I have read several articles referring to "reference bias in mapping reads to a reference".
How is "reference bias" defined? What is it conceptually?
Could someone share an example with potential consequences in variant calling/RNA-seq analyses?
If you're mapping reads to a reference, the result is going to resemble the reference fairly closely, or the mapper wouldn't be able to do its job. If you used a different reference, the output would resemble that one instead. Conceptually, that's where the "bias" comes in.
I do not think reference bias has a clear definition. In my definition, it denotes the effect that reads possessing the reference allele are mapped better. This will cause many artifacts. For example, at heterozygotes, the reference allele gets more support. It has a major impact to allele specific expression with RNA-seq.
I've observed the same effect in a deep-coverage pooled sequencing experiment of mitochondrial DNA. When I attempt to estimate the MAF from the pooled data, my estimate is systematically lower than expected because reads that contain the alternate allele have a lower probability of aligning.
A specific example: you have measured RNA abundance with RNA-seq in two strains of mice. The mouse reference is the C57BL/6 strain. The first strain in your experiment is a close relative of C57BL/6, while the second strain is a wild-derived strain that is evolutionarily distant from C57BL/6. The close-relative genome is very similar to C56BL/6, while the wild-derived strain is much more divergent. When you align RNA from these strains against the reference, there will be more polymorphisms distinguishing wild vs. reference when compared to close-relative vs. reference. These polymorphisms may affect your alignment success rates in a way that biases your read counts against the more distantly related strain.
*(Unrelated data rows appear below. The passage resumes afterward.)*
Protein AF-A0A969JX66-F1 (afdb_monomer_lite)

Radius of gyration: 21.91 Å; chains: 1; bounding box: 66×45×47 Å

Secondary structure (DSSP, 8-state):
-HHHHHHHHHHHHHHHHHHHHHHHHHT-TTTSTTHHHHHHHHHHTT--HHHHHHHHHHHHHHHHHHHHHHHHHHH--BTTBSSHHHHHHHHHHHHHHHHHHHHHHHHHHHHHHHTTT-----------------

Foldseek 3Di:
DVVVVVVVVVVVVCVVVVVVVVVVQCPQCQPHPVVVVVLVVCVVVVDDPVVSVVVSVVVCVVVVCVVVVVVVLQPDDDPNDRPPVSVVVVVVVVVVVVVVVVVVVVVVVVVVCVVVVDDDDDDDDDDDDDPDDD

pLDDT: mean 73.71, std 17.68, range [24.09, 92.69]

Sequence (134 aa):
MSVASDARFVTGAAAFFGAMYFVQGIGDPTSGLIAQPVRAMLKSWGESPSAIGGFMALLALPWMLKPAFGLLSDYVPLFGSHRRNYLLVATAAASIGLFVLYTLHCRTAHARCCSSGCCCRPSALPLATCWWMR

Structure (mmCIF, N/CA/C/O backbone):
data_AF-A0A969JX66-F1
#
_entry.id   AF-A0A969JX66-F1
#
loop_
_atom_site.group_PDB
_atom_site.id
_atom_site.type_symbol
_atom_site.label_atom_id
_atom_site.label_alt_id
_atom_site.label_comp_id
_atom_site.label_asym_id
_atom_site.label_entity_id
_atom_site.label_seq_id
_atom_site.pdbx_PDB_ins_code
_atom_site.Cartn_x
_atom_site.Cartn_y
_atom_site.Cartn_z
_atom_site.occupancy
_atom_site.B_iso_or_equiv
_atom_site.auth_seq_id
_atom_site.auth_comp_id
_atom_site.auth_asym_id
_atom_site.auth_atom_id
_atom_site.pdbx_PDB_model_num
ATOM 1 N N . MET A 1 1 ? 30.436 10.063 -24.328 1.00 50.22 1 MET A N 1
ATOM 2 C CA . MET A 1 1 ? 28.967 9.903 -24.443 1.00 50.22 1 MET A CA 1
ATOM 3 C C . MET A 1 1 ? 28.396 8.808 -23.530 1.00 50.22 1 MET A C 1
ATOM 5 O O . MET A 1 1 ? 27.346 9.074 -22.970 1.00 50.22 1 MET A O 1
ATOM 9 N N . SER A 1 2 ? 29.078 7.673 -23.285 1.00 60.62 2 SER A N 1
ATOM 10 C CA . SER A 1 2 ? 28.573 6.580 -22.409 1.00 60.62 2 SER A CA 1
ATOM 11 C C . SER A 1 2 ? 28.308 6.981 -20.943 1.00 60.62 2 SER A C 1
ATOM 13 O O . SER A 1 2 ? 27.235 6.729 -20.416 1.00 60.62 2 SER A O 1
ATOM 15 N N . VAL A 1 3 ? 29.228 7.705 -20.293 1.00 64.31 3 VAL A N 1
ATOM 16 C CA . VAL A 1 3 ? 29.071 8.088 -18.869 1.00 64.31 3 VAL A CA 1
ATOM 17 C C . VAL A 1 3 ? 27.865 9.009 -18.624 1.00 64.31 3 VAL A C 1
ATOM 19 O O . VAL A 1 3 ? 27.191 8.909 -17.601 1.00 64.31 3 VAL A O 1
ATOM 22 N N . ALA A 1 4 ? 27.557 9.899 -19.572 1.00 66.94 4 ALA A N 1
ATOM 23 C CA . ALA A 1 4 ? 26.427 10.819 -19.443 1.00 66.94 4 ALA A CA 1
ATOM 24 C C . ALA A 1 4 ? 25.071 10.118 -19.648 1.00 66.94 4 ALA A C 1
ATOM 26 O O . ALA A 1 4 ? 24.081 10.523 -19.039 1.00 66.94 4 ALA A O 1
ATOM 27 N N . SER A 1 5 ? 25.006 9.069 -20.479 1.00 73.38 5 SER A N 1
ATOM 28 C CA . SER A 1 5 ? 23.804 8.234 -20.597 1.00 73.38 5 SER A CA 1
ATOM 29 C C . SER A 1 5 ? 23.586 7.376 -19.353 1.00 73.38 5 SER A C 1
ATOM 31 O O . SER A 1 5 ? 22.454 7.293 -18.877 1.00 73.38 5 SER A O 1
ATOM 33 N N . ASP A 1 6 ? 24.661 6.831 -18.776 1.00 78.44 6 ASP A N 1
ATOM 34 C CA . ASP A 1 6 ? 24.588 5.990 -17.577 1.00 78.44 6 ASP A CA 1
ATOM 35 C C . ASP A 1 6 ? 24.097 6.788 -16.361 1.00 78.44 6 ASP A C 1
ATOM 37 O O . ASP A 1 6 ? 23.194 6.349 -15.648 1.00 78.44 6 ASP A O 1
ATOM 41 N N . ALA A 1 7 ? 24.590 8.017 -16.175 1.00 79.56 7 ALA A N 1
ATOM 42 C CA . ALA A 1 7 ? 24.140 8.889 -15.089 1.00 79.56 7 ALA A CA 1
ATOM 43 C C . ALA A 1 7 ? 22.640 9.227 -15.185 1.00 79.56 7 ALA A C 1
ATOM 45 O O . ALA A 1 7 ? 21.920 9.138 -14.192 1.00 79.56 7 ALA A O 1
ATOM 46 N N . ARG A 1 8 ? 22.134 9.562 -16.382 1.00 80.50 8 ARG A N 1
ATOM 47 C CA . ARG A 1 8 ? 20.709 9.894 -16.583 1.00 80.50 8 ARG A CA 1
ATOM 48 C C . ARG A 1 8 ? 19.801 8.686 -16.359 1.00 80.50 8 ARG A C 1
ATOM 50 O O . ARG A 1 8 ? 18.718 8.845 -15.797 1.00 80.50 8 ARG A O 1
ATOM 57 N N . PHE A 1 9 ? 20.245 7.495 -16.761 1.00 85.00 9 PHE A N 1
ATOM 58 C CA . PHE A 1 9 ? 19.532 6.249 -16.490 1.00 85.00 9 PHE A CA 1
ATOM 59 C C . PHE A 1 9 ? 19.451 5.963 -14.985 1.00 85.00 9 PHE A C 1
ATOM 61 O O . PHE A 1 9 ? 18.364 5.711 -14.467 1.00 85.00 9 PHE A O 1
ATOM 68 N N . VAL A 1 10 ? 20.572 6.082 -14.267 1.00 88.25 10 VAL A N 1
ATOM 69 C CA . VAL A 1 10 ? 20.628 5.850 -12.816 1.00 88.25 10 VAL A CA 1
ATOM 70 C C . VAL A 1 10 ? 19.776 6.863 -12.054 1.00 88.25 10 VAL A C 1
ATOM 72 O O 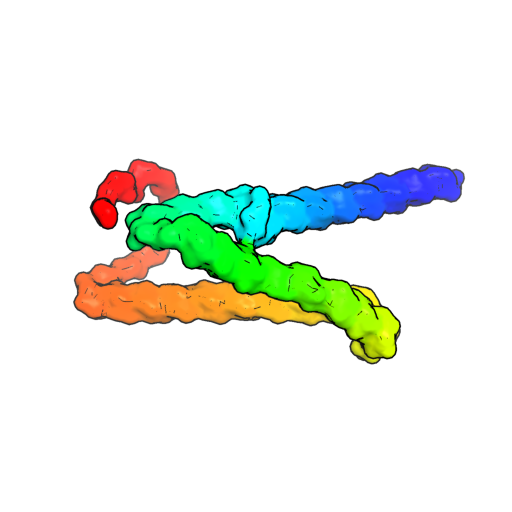. VAL A 1 10 ? 19.014 6.467 -11.177 1.00 88.25 10 VAL A O 1
ATOM 75 N N . THR A 1 11 ? 19.828 8.151 -12.407 1.00 89.62 11 THR A N 1
ATOM 76 C CA . THR A 1 11 ? 18.967 9.168 -11.783 1.00 89.62 11 THR A CA 1
ATOM 77 C C . THR A 1 11 ? 17.488 8.899 -12.060 1.00 89.62 11 THR A C 1
ATOM 79 O O . THR A 1 11 ? 16.671 9.015 -11.150 1.00 89.62 11 THR A O 1
ATOM 82 N N . GLY A 1 12 ? 17.133 8.492 -13.284 1.00 89.38 12 GLY A N 1
ATOM 83 C CA . GLY A 1 12 ? 15.760 8.124 -13.633 1.00 89.38 12 GLY A CA 1
ATOM 84 C C . GLY A 1 12 ? 15.253 6.916 -12.841 1.00 89.38 12 GLY A C 1
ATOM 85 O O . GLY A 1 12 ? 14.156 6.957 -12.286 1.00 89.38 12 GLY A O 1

There are fewer novel single nucleotide variants in J. Craig Venter's
genome owing to that fact that his genome was partially represented in
the Celera human genome assembly2 and variants in that assembly were
subsequently mined and deposited into dbSNP117.
You can also imagine that in a few cases, probably very few, short reads from some of Craig Venter's loci would align to the reference whereas reads from another individual might not align at all (too many mismatches).
I feel the need to take a shower after writing this.
I've observed the same effect in a deep-coverage pooled sequencing experiment of mitochondrial DNA. When I attempt to estimate the MAF from the pooled data, my estimate is systematically lower than expected because reads that contain the alternate allele have a lower probability of aligning.